My family faces an impossible choice: caring for our mom, or building our future - sonabinu
https://www.washingtonpost.com/outlook/my-family-faces-an-impossible-choice-caring-for-our-mom-or-building-our-future/2019/10/31/755526ea-f9c6-11e9-8906-ab6b60de9124_story.html
======
ggm
It's possible caring for your mother _is_ building for the future by investing
in life long care you help build a society which is better. I realise it's a
huge hole of debt and is a societal non financial benefit but it's still a
benefit. For example investing in mods to a house so it's suitable for a live
in carer or to maintain an immobile person in the home means somebody else can
leverage that investment in infrastructure when their time comes. Time spent
caring for a grandparent may translate into deep memories for grandchildren
about end of life and the whole life experience.

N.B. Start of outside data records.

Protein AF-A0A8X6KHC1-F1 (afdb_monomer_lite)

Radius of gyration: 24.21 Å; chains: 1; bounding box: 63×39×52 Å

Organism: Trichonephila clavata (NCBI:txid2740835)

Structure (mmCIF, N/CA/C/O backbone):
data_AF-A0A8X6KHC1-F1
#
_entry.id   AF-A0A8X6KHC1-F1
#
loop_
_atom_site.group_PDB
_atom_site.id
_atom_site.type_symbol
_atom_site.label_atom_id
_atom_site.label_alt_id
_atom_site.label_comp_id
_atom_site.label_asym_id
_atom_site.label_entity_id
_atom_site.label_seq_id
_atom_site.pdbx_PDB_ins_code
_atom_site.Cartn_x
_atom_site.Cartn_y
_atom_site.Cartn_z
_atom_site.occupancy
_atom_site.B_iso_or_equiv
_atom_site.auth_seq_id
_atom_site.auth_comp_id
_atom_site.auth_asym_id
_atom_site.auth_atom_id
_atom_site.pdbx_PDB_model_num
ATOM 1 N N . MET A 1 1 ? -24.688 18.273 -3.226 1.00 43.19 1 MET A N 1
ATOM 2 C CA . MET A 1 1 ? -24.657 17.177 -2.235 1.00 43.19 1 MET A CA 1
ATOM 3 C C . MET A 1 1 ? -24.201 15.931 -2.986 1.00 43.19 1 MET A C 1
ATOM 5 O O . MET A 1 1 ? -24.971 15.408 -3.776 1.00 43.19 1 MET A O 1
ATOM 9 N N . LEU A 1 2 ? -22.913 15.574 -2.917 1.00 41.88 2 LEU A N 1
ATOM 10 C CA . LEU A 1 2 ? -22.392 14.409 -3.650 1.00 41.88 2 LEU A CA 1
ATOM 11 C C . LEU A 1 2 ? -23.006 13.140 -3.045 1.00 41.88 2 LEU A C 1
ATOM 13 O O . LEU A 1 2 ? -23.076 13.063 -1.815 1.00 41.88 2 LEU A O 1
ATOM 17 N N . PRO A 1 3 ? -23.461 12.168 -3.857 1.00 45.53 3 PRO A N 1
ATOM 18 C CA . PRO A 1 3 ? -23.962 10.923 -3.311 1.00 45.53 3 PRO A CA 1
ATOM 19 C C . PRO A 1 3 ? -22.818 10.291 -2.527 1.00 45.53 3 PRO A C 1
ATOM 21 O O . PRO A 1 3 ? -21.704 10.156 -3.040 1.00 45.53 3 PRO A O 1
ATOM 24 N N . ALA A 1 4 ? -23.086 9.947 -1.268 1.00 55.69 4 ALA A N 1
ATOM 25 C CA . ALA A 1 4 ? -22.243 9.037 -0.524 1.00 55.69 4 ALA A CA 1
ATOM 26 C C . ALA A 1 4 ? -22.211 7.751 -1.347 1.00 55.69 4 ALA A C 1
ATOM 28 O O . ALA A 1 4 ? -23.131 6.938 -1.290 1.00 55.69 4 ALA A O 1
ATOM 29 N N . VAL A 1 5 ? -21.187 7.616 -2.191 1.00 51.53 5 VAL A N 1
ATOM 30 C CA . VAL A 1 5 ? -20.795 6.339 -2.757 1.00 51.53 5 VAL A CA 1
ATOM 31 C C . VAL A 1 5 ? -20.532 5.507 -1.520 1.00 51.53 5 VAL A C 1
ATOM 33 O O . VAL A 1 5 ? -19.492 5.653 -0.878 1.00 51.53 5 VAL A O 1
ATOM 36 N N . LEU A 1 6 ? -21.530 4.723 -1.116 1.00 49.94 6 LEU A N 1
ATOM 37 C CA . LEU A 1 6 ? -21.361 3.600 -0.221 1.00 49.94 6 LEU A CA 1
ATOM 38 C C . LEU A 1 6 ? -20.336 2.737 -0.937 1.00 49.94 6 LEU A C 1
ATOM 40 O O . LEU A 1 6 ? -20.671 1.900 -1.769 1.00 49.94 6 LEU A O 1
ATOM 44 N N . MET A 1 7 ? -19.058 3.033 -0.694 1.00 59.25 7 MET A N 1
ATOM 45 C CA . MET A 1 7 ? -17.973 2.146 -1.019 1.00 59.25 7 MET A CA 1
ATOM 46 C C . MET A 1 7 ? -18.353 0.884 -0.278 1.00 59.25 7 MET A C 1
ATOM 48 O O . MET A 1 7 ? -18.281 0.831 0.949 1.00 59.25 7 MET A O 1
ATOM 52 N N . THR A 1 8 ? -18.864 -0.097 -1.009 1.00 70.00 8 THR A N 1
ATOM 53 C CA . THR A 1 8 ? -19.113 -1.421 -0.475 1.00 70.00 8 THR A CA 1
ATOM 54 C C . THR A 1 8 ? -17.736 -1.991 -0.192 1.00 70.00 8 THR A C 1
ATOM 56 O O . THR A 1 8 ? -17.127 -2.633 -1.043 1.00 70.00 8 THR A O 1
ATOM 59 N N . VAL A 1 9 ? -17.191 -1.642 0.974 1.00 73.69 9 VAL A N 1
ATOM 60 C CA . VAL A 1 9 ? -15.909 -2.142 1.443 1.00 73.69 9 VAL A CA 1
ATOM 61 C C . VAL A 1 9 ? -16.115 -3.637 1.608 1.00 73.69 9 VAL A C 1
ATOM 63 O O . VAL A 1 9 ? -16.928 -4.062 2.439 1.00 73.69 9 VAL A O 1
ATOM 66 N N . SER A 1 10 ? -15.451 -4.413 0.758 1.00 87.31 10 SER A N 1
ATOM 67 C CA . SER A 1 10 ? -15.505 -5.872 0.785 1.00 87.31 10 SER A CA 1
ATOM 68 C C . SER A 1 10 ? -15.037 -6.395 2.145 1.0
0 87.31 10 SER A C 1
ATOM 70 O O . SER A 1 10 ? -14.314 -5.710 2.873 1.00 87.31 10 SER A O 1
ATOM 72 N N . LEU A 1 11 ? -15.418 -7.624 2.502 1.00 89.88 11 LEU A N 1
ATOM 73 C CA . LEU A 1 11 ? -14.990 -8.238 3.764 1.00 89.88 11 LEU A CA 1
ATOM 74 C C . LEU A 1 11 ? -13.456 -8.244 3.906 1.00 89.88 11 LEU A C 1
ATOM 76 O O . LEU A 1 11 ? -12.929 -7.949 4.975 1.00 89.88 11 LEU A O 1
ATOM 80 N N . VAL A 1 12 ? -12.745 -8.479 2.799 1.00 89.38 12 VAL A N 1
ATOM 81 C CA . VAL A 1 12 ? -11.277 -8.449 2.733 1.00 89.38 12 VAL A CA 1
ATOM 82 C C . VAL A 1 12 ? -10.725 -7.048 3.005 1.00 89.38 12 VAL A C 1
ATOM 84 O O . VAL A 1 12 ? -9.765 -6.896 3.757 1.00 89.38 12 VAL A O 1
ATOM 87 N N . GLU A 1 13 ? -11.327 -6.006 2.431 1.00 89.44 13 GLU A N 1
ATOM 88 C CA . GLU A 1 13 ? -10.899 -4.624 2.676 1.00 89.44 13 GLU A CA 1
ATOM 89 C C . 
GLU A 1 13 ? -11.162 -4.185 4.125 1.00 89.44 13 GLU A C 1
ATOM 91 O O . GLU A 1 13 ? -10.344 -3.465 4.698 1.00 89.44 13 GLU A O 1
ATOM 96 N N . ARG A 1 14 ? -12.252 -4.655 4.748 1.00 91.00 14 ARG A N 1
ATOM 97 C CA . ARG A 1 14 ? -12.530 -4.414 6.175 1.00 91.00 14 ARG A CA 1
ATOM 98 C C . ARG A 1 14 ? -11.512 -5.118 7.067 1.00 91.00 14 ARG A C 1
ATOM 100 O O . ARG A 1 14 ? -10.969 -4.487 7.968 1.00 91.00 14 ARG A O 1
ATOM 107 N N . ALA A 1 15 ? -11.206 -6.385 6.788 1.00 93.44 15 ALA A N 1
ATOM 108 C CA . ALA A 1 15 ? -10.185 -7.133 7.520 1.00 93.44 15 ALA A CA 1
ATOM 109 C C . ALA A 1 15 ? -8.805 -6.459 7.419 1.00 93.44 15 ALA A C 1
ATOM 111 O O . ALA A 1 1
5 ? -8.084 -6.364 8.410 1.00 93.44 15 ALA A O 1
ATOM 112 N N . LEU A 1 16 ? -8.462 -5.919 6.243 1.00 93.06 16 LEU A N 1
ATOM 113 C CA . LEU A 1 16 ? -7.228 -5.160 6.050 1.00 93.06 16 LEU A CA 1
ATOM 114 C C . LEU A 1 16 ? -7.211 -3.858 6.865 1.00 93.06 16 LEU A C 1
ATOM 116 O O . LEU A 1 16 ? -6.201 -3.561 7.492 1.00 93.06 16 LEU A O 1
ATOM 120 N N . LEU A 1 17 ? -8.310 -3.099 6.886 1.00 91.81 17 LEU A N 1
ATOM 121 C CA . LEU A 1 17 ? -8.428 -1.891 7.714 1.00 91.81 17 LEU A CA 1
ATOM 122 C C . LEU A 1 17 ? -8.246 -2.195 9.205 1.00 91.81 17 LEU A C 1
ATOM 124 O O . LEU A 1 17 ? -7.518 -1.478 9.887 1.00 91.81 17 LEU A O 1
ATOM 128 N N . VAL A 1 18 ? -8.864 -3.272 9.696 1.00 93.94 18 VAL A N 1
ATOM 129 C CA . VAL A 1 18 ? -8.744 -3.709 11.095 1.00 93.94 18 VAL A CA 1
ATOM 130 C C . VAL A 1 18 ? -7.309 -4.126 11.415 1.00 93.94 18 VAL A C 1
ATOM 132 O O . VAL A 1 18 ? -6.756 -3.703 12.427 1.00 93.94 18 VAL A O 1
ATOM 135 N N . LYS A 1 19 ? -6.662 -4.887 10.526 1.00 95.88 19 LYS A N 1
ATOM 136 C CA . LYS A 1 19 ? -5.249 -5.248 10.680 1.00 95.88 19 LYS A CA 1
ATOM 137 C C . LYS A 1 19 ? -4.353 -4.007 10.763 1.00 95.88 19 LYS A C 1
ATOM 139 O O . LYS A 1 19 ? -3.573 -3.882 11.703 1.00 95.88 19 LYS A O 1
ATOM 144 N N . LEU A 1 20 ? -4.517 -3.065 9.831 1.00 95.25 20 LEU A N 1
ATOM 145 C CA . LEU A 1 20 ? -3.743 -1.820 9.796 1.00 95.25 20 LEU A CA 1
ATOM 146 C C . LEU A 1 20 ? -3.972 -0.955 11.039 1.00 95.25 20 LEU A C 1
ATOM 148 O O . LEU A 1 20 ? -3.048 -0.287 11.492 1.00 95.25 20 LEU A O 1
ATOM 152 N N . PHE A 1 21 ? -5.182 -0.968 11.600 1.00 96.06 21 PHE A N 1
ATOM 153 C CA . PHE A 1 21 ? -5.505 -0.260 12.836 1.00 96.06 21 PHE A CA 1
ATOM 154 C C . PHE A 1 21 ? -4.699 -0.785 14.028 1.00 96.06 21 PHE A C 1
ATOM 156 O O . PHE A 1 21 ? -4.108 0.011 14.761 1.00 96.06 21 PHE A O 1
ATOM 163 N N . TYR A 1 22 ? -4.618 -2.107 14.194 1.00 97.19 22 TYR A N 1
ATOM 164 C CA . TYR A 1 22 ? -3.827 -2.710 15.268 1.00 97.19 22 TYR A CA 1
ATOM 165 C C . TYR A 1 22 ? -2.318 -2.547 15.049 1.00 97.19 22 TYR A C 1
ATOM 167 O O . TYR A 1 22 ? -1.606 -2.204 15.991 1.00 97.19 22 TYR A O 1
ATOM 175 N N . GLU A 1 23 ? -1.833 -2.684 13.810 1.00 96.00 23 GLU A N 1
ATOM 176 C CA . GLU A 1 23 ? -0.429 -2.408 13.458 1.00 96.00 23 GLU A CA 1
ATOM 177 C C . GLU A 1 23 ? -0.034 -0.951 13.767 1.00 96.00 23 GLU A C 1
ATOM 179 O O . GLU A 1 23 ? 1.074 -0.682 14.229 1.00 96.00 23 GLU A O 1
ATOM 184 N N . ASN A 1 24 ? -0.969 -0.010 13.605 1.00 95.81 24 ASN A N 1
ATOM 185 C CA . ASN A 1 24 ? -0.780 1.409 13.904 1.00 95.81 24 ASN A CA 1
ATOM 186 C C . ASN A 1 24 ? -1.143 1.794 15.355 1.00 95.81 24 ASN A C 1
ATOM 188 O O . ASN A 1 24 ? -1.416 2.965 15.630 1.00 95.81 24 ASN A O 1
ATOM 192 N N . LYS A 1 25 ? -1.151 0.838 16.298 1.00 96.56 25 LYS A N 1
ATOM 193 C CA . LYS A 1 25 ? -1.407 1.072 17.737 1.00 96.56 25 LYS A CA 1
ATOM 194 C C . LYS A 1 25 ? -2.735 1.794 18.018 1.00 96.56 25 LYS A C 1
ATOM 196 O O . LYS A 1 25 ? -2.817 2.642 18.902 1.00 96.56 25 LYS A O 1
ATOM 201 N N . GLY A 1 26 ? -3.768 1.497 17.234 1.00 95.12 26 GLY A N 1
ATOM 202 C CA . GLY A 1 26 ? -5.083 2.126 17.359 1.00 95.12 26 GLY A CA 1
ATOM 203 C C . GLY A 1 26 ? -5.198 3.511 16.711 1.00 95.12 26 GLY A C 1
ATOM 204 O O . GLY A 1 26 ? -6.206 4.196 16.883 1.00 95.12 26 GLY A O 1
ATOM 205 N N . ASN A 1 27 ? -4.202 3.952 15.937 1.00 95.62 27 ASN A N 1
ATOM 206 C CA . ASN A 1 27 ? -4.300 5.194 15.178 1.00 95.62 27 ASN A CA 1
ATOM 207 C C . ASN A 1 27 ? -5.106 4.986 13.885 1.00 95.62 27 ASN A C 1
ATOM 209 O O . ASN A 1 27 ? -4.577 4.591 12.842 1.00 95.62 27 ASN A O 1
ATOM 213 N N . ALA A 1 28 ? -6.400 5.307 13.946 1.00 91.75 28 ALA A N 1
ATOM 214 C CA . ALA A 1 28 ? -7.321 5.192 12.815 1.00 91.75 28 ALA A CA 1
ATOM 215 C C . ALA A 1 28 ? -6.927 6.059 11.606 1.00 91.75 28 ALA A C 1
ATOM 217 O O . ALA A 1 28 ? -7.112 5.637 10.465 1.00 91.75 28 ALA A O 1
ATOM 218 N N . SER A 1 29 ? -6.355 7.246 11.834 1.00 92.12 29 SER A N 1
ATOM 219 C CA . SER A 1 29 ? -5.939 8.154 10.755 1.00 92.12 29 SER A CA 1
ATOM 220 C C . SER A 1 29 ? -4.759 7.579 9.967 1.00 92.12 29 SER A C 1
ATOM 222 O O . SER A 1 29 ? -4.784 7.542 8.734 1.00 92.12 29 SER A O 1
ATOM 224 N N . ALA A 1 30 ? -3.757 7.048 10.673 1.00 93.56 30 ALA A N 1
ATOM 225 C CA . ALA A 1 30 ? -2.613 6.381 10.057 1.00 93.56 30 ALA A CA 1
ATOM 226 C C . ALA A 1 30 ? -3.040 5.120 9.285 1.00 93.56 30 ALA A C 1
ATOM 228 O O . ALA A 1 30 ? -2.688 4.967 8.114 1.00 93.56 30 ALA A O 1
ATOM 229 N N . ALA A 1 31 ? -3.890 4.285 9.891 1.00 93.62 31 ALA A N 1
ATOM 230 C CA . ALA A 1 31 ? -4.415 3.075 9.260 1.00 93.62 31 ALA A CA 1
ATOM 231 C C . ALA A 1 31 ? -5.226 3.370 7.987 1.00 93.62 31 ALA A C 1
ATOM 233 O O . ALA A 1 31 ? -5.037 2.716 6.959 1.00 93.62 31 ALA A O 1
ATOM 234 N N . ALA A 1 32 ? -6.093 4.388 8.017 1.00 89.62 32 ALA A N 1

And of course I'm also aware from personal experience and friends experience
it's soul destroying and leads to burn out and personal injury and probably
PTSD and depression and stringent financial losses.

------
dangus
I’m paywalled, but already turned off by the use of the word “millennial.”

This situation isn’t unique to the millennial generation itself. I wish there
were a less annoying way to express the idea of “current young adults” because
“millennial” is annoying, stigmatized, and often inaccurate.

Some cultures have stronger traditions of multiple generation households and
caring for elders. But also, recent lower birth rates put more of that burden
on one to two children instead of many more.

Back to how our western/US system works: we are supposed to pay for assisted
living with Social Security, pensions, Veterans benefits, home equity, and
other retirement savings. If your parents haven’t been preparing, it is _they_
who have made the “impossible” choice to burden you with their care.

And perhaps that’s a reminder to save as much as you can.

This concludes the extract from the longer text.